Part One: Dangerous Journeys

Part Two: Coping

Part Three: North to Canada Chapter One


George jumped up on the fence and looked his father straight in the eye. “We have to talk.”


“Well, what is it?” said Hans Waltermyer, who put down his scythe to walk to the edge of the field when he saw his son running towards him.

“Rebel troops have moved into Albany. And there are rumours the British are coming to attack. When are you going to pledge allegiance to the cause?”

“Pledge allegiance to the cause? Which cause are you talking about?”

“The Rebel cause, of course. You surely don’t think I’d take the side of the British Redcoats. All the boys at school are cheering for the Rebels.”

“Well, it’s not my battle, George. The best I can do for the cause is grow food because people on both sides need to eat. And I can’t see either side attacking us on the farm.”
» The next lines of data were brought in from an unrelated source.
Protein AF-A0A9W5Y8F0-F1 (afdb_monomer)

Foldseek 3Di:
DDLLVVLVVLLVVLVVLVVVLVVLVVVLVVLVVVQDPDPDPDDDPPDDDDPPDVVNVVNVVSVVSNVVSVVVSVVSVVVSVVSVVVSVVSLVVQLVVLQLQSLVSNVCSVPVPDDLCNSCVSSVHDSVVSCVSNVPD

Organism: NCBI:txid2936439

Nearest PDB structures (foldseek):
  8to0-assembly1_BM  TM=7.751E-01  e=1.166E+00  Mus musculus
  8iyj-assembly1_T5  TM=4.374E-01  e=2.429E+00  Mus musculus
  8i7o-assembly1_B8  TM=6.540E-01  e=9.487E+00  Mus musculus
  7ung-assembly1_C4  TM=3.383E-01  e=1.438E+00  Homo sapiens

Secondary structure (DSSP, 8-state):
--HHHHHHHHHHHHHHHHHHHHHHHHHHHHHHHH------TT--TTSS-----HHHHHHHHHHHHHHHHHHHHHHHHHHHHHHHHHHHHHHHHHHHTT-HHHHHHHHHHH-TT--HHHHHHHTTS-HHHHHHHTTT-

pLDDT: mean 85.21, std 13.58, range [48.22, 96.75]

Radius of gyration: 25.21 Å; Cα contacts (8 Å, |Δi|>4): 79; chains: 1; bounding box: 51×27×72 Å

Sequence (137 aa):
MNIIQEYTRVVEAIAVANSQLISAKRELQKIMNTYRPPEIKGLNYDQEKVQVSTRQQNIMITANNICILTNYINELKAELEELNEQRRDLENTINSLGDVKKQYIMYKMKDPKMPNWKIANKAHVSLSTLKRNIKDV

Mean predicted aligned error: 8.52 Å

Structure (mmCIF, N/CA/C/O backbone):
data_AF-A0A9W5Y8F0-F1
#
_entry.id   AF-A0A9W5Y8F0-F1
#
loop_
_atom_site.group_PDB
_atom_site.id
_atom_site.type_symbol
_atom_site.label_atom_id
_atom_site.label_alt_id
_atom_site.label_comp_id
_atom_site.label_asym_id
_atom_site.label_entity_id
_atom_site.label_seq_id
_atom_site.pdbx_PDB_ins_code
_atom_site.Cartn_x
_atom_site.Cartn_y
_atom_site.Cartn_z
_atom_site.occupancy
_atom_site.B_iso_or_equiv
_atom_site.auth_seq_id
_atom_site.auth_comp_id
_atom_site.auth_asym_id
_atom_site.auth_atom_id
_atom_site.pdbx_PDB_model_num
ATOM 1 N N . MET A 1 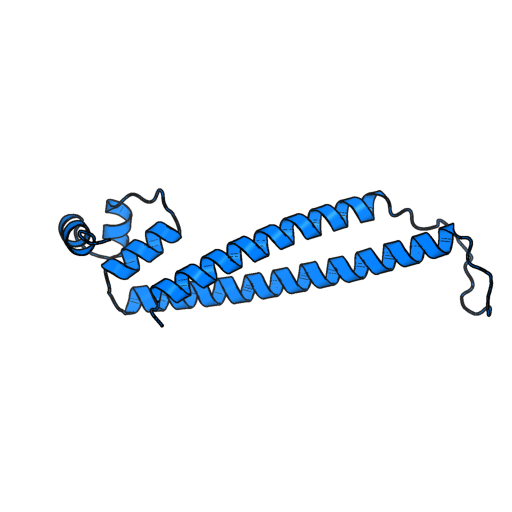1 ? 3.520 -15.466 14.320 1.00 58.66 1 MET A N 1
ATOM 2 C CA . MET A 1 1 ? 3.665 -14.066 13.859 1.00 58.66 1 MET A CA 1
ATOM 3 C C . MET A 1 1 ? 2.356 -13.343 14.157 1.00 58.66 1 MET A C 1
ATOM 5 O O . MET A 1 1 ? 1.319 -13.975 14.015 1.00 58.66 1 MET A O 1
ATOM 9 N N . ASN A 1 2 ? 2.365 -12.107 14.669 1.00 86.62 2 ASN A N 1
ATOM 10 C CA . ASN A 1 2 ? 1.122 -11.384 14.981 1.00 86.62 2 ASN A CA 1
ATOM 11 C C . ASN A 1 2 ? 0.559 -10.752 13.695 1.00 86.62 2 ASN A C 1
ATOM 13 O O . ASN A 1 2 ? 1.301 -10.066 13.000 1.00 86.62 2 ASN A O 1
ATOM 17 N N . ILE A 1 3 ? -0.733 -10.935 13.409 1.00 89.00 3 ILE A N 1
ATOM 18 C CA . ILE A 1 3 ? -1.418 -10.385 12.221 1.00 89.00 3 ILE A CA 1
ATOM 19 C C . ILE A 1 3 ? -1.208 -8.870 12.043 1.00 89.00 3 ILE A C 1
ATOM 21 O O . ILE A 1 3 ? -1.118 -8.376 10.925 1.00 89.00 3 ILE A O 1
ATOM 25 N N . ILE A 1 4 ? -1.053 -8.123 13.143 1.00 91.25 4 ILE A N 1
ATOM 26 C CA . ILE A 1 4 ? -0.739 -6.690 13.082 1.00 91.25 4 ILE A CA 1
ATOM 27 C C . ILE A 1 4 ? 0.688 -6.434 12.604 1.00 91.25 4 ILE A C 1
ATOM 29 O O . ILE A 1 4 ? 0.894 -5.517 11.822 1.00 91.25 4 ILE A O 1
ATOM 33 N N . GLN A 1 5 ? 1.662 -7.242 13.027 1.00 92.25 5 GLN A N 1
ATOM 34 C CA . GLN A 1 5 ? 3.044 -7.111 12.550 1.00 92.25 5 GLN A CA 1
ATOM 35 C C . GLN A 1 5 ? 3.133 -7.397 11.051 1.00 92.25 5 GLN A C 1
ATOM 37 O O . GLN A 1 5 ? 3.885 -6.741 10.339 1.00 92.25 5 GLN A O 1
ATOM 42 N N . GLU A 1 6 ? 2.361 -8.370 10.573 1.00 92.19 6 GLU A N 1
ATOM 43 C CA . GLU A 1 6 ? 2.257 -8.681 9.150 1.00 92.19 6 GLU A CA 1
ATOM 44 C C . GLU A 1 6 ? 1.618 -7.530 8.371 1.00 92.19 6 GLU A C 1
ATOM 46 O O . GLU A 1 6 ? 2.189 -7.065 7.388 1.00 92.19 6 GLU A O 1
ATOM 51 N N . TYR A 1 7 ? 0.514 -6.976 8.877 1.00 93.75 7 TYR A N 1
ATOM 52 C CA . TYR A 1 7 ? -0.109 -5.786 8.302 1.00 93.75 7 TYR A CA 1
ATOM 53 C C . TYR A 1 7 ? 0.860 -4.595 8.229 1.00 93.75 7 TYR A C 1
ATOM 55 O O . TYR A 1 7 ? 0.932 -3.924 7.201 1.00 93.75 7 TYR A O 1
ATOM 63 N N . THR A 1 8 ? 1.653 -4.352 9.280 1.00 92.81 8 THR A N 1
ATOM 64 C CA . THR A 1 8 ? 2.688 -3.305 9.276 1.00 92.81 8 THR A CA 1
ATOM 65 C C . THR A 1 8 ? 3.719 -3.540 8.177 1.00 92.81 8 THR A C 1
ATOM 67 O O . THR A 1 8 ? 3.984 -2.627 7.399 1.00 92.81 8 THR A O 1
ATOM 70 N N . ARG A 1 9 ? 4.239 -4.767 8.055 1.00 94.38 9 ARG A N 1
ATOM 71 C CA . ARG A 1 9 ? 5.216 -5.118 7.013 1.00 94.38 9 ARG A CA 1
ATOM 72 C C . ARG A 1 9 ? 4.666 -4.899 5.610 1.00 94.38 9 ARG A C 1
ATOM 74 O O . ARG A 1 9 ? 5.372 -4.356 4.770 1.00 94.38 9 ARG A O 1
ATOM 81 N N . VAL A 1 10 ? 3.413 -5.280 5.358 1.00 94.88 10 VAL A N 1
ATOM 82 C CA . VAL A 1 10 ? 2.773 -5.064 4.052 1.00 94.88 10 VAL A CA 1
ATOM 83 C C . VAL A 1 10 ? 2.622 -3.568 3.764 1.00 94.88 10 VAL A C 1
ATOM 85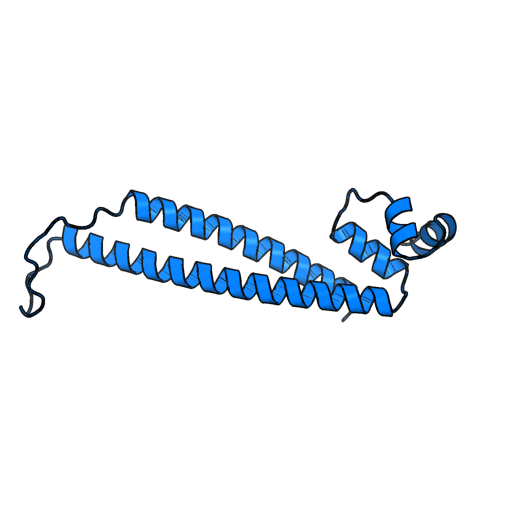 O O . VAL A 1 10 ? 2.924 -3.119 2.662 1.00 94.88 10 VAL A O 1
ATOM 88 N N . VAL A 1 11 ? 2.212 -2.761 4.747 1.00 94.06 11 VAL A N 1
ATOM 89 C CA . VAL A 1 11 ? 2.112 -1.299 4.583 1.00 94.06 11 VAL A CA 1
ATOM 90 C C . VAL A 1 11 ? 3.476 -0.669 4.281 1.00 94.06 11 VAL A C 1
ATOM 92 O O . VAL A 1 11 ? 3.574 0.182 3.396 1.00 94.06 11 VAL A O 1
ATOM 95 N N . GLU A 1 12 ? 4.528 -1.096 4.978 1.00 94.25 12 GLU A N 1
ATOM 96 C CA . GLU A 1 12 ? 5.902 -0.644 4.737 1.00 94.25 12 GLU A CA 1
ATOM 97 C C . GLU A 1 12 ? 6.401 -1.063 3.349 1.00 94.25 12 GLU A C 1
ATOM 99 O O . GLU A 1 12 ? 6.923 -0.226 2.613 1.00 94.25 12 GLU A O 1
ATOM 104 N N . ALA A 1 13 ? 6.172 -2.317 2.950 1.00 94.94 13 ALA A N 1
ATOM 105 C CA . ALA A 1 13 ? 6.529 -2.825 1.627 1.00 94.94 13 ALA A CA 1
ATOM 106 C C . ALA A 1 13 ? 5.843 -2.024 0.510 1.00 94.94 13 ALA A C 1
ATOM 108 O O . ALA A 1 13 ? 6.504 -1.583 -0.429 1.00 94.94 13 ALA A O 1
ATOM 109 N N . ILE A 1 14 ? 4.548 -1.720 0.659 1.00 95.38 14 ILE A N 1
ATOM 110 C CA . ILE A 1 14 ? 3.814 -0.852 -0.275 1.00 95.38 14 ILE A CA 1
ATOM 111 C C . ILE A 1 14 ? 4.469 0.532 -0.363 1.00 95.38 14 ILE A C 1
ATOM 113 O O . ILE A 1 14 ? 4.587 1.094 -1.454 1.00 95.38 14 ILE A O 1
ATOM 117 N N . ALA A 1 15 ? 4.879 1.119 0.763 1.00 94.25 15 ALA A N 1
ATOM 118 C CA . ALA A 1 15 ? 5.531 2.428 0.765 1.00 94.25 15 ALA A CA 1
ATOM 119 C C . ALA A 1 15 ? 6.886 2.394 0.034 1.00 94.25 15 ALA A C 1
ATOM 121 O O . ALA A 1 15 ? 7.182 3.296 -0.757 1.00 94.25 15 ALA A O 1
ATOM 122 N N . VAL A 1 16 ? 7.676 1.337 0.245 1.00 96.12 16 VAL A N 1
ATOM 123 C CA . VAL A 1 16 ? 8.964 1.122 -0.430 1.00 96.12 16 VAL A CA 1
ATOM 124 C C . VAL A 1 16 ? 8.771 0.939 -1.936 1.00 96.12 16 VAL A C 1
ATOM 126 O O . VAL A 1 16 ? 9.377 1.683 -2.710 1.00 96.12 16 VAL A O 1
ATOM 129 N N . ALA A 1 17 ? 7.881 0.039 -2.358 1.00 94.25 17 ALA A N 1
ATOM 130 C CA . ALA A 1 17 ? 7.612 -0.227 -3.770 1.00 94.25 17 ALA A CA 1
ATOM 131 C C . ALA A 1 17 ? 7.077 1.021 -4.501 1.00 94.25 17 ALA A C 1
ATOM 133 O O . ALA A 1 17 ? 7.502 1.333 -5.614 1.00 94.25 17 ALA A O 1
ATOM 134 N N . ASN A 1 18 ? 6.227 1.829 -3.853 1.00 94.75 18 ASN A N 1
ATOM 135 C CA . ASN A 1 18 ? 5.794 3.118 -4.407 1.00 94.75 18 ASN A CA 1
ATOM 136 C C . ASN A 1 18 ? 6.957 4.108 -4.585 1.00 94.75 18 ASN A C 1
ATOM 138 O O . ASN A 1 18 ? 7.028 4.806 -5.599 1.00 94.75 18 ASN A O 1
ATOM 142 N N . SER A 1 19 ? 7.876 4.179 -3.618 1.00 96.44 19 SER A N 1
ATOM 143 C CA . SER A 1 19 ? 9.067 5.035 -3.703 1.00 96.44 19 SER A CA 1
ATOM 144 C C . SER A 1 19 ? 9.992 4.614 -4.854 1.00 96.44 19 SER A C 1
ATOM 146 O O . SER A 1 19 ? 10.445 5.456 -5.643 1.00 96.44 19 SER A O 1
ATOM 148 N N . GLN A 1 20 ? 10.212 3.305 -5.004 1.00 94.88 20 GLN A N 1
ATOM 149 C CA . GLN A 1 20 ? 10.973 2.724 -6.112 1.00 94.88 20 GLN A CA 1
ATOM 150 C C . GLN A 1 20 ? 10.303 3.020 -7.456 1.00 94.88 20 GLN A C 1
ATOM 152 O O . GLN A 1 20 ? 10.962 3.507 -8.373 1.00 94.88 20 GLN A O 1
ATOM 157 N N . LEU A 1 21 ? 8.980 2.852 -7.552 1.00 94.81 21 LEU A N 1
ATOM 158 C CA . LEU A 1 21 ? 8.214 3.138 -8.764 1.00 94.81 21 LEU A CA 1
ATOM 159 C C . LEU A 1 21 ? 8.323 4.610 -9.187 1.00 94.81 21 LEU A C 1
ATOM 161 O O . LEU A 1 21 ? 8.481 4.906 -10.373 1.00 94.81 21 LEU A O 1
ATOM 165 N N . ILE A 1 22 ? 8.243 5.550 -8.238 1.00 94.75 22 ILE A N 1
ATOM 166 C CA . ILE A 1 22 ? 8.413 6.985 -8.516 1.00 94.75 22 ILE A CA 1
ATOM 167 C C . ILE A 1 22 ? 9.823 7.265 -9.042 1.00 94.75 22 ILE A C 1
ATOM 169 O O . ILE A 1 22 ? 9.984 8.013 -10.009 1.00 94.75 22 ILE A O 1
ATOM 173 N N . SER A 1 23 ? 10.836 6.668 -8.417 1.00 95.19 23 SER A N 1
ATOM 174 C CA . SER A 1 23 ? 12.237 6.846 -8.802 1.00 95.19 23 SER A CA 1
ATOM 175 C C . SER A 1 23 ? 12.506 6.282 -10.198 1.00 95.19 23 SER A C 1
ATOM 177 O O . SER A 1 23 ? 12.983 7.017 -11.062 1.00 95.19 23 SER A O 1
ATOM 179 N N . ALA A 1 24 ? 12.069 5.051 -10.471 1.00 92.56 24 ALA A N 1
ATOM 180 C CA . ALA A 1 24 ? 12.206 4.401 -11.772 1.00 92.56 24 ALA A CA 1
ATOM 181 C C . ALA A 1 24 ? 11.497 5.184 -12.890 1.00 92.56 24 ALA A C 1
ATOM 183 O O . ALA A 1 24 ? 12.065 5.401 -13.958 1.00 92.56 24 ALA A O 1
ATOM 184 N N . LYS A 1 25 ? 10.284 5.704 -12.642 1.00 92.38 25 LYS A N 1
ATOM 185 C CA . LYS A 1 25 ? 9.579 6.571 -13.606 1.00 92.38 25 LYS A CA 1
ATOM 186 C C . LYS A 1 25 ? 10.344 7.862 -13.901 1.00 92.38 25 LYS A C 1
ATOM 188 O O . LYS A 1 25 ? 10.389 8.298 -15.050 1.00 92.38 25 LYS A O 1
ATOM 193 N N . ARG A 1 26 ? 10.943 8.488 -12.880 1.00 93.12 26 ARG A N 1
ATOM 194 C CA . ARG A 1 26 ? 11.766 9.698 -13.058 1.00 93.12 26 ARG A CA 1
ATOM 195 C C . ARG A 1 26 ? 13.021 9.401 -13.872 1.00 93.12 26 ARG A C 1
ATOM 19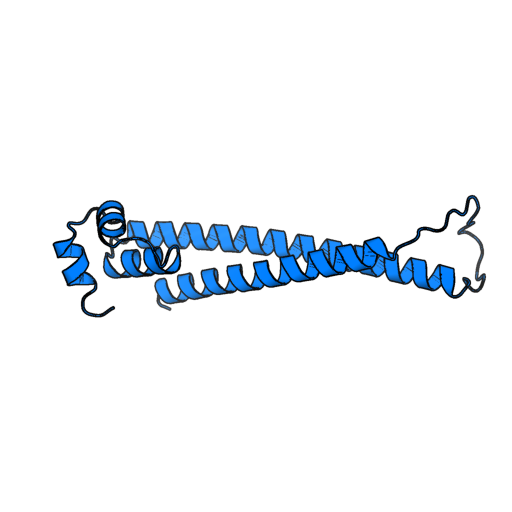7 O O . ARG A 1 26 ? 13.383 10.207 -14.725 1.00 93.12 26 ARG A O 1
ATOM 204 N N . GLU A 1 27 ? 13.678 8.277 -13.616 1.00 91.75 27 GLU A N 1
ATOM 205 C CA . GLU A 1 27 ? 14.850 7.841 -14.379 1.00 91.75 27 GLU A CA 1
ATOM 206 C C . GLU A 1 27 ? 14.497 7.526 -15.828 1.00 91.75 27 GLU A C 1
ATOM 208 O O . GLU A 1 27 ? 15.142 8.055 -16.733 1.00 91.75 27 GLU A O 1
ATOM 213 N N . LEU A 1 28 ? 13.416 6.778 -16.058 1.00 91.00 28 LEU A N 1
ATOM 214 C CA . LEU A 1 28 ? 12.908 6.507 -17.397 1.00 91.00 28 LEU A CA 1
ATOM 215 C C . LEU A 1 28 ? 12.636 7.812 -18.153 1.00 91.00 28 LEU A C 1
ATOM 217 O O . LEU A 1 28 ? 13.099 7.970 -19.277 1.00 91.00 28 LEU A O 1
ATOM 221 N N . GLN A 1 29 ? 11.968 8.787 -17.527 1.00 90.19 29 GLN A N 1
ATOM 222 C CA . GLN A 1 29 ? 11.710 10.082 -18.159 1.00 90.19 29 GLN A CA 1
ATOM 223 C C . GLN A 1 29 ? 13.005 10.820 -18.524 1.00 90.19 29 GLN A C 1
ATOM 225 O O . GLN A 1 29 ? 13.100 11.388 -19.611 1.00 90.19 29 GLN A O 1
ATOM 230 N N . LYS A 1 30 ? 14.015 10.812 -17.644 1.00 89.25 30 LYS A N 1
ATOM 231 C CA . LYS A 1 30 ? 15.322 11.426 -17.931 1.00 89.25 30 LYS A CA 1
ATOM 232 C C . LYS A 1 30 ? 15.990 10.776 -19.140 1.00 89.25 30 LYS A C 1
ATOM 234 O O . LYS A 1 30 ? 16.493 11.493 -19.999 1.00 89.25 30 LYS A O 1
ATOM 239 N N . ILE A 1 31 ? 15.971 9.446 -19.211 1.00 87.06 31 ILE A N 1
ATOM 240 C CA . ILE A 1 31 ? 16.578 8.681 -20.306 1.00 87.06 31 ILE A CA 1
ATOM 241 C C . ILE A 1 31 ? 15.796 8.882 -21.610 1.00 87.06 31 ILE A C 1
ATOM 243 O O . ILE A 1 31 ? 16.395 9.080 -22.661 1.00 87.06 31 ILE A O 1
ATOM 247 N N . MET A 1 32 ? 14.463 8.917 -21.560 1.00 85.00 32 MET A N 1
ATOM 248 C CA . MET A 1 32 ? 13.647 9.210 -22.741 1.00 85.00 32 MET A CA 1
ATOM 249 C C . MET A 1 32 ? 13.868 10.633 -23.268 1.00 85.00 32 MET A C 1
ATOM 251 O O . MET A 1 32 ? 13.886 10.830 -24.476 1.00 85.00 32 MET A O 1
ATOM 255 N N . ASN A 1 33 ? 14.088 11.620 -22.392 1.00 84.75 33 ASN A N 1
ATOM 256 C CA . ASN A 1 33 ? 14.371 12.997 -22.812 1.00 84.75 33 ASN A CA 1
ATOM 257 C C . ASN A 1 33 ? 15.711 13.131 -23.558 1.00 84.75 33 ASN A C 1
ATOM 259 O O . ASN A 1 33 ? 15.868 14.022 -24.393 1.00 84.75 33 ASN A O 1
ATOM 263 N N . THR A 1 34 ? 16.694 12.286 -23.238 1.00 79.12 34 THR A N 1
ATOM 264 C CA . THR A 1 34 ? 18.008 12.277 -23.901 1.00 79.12 34 THR A CA 1
ATOM 265 C C . THR A 1 34 ? 18.056 11.333 -25.098 1.00 79.12 34 THR A C 1
ATOM 267 O O . THR A 1 34 ? 18.927 11.477 -25.960 1.00 79.12 34 THR A O 1
ATOM 270 N N . TYR A 1 35 ? 17.106 10.402 -25.191 1.00 77.00 35 TYR A N 1
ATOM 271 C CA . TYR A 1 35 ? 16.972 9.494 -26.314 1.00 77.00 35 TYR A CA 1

“Both sides! Both sides! That’s the problem. We can’t be on both sides!” George flushed almost as red as his hair, which was only a shade lighter than his father’s.

“You can’t believe rumours, George. The war isn’t here, yet. It’s far away in Boston and other cities. The people there, the Whigs and the Tories, are fighting each other. And I don’t intend to leave your mother and the rest of you and go off to battle.”

Something unexpected happens which causes George’s father (Hans Waltermyer – later known as John Meyers) to leave that very evening to join the British cause. George and his brother Tobias and sister Mary wake up to smell smoke and go to investigate the cause and their father’s sudden disappearance.

The three crawled along the rail fence to get a closer look at the fire. The Vandervoot’s barn was burning.

A crowd of men came into sight; their voices were drowned out by the sounds of screaming farm animals running loose in the yard. Many of the men still held torches. A few were holding up clenched fists and shaking them at the Vandervoot’s house. As they drew closer, George could clearly make out some of the faces. They were people he knew. The father and brother of his school-friend Reuben were there, and so were the Sagers, Junior and Senior. They looked as angry as the others and they too were carrying torches. Flames were now leaping through the gaping holes in the sides and roof of the barn.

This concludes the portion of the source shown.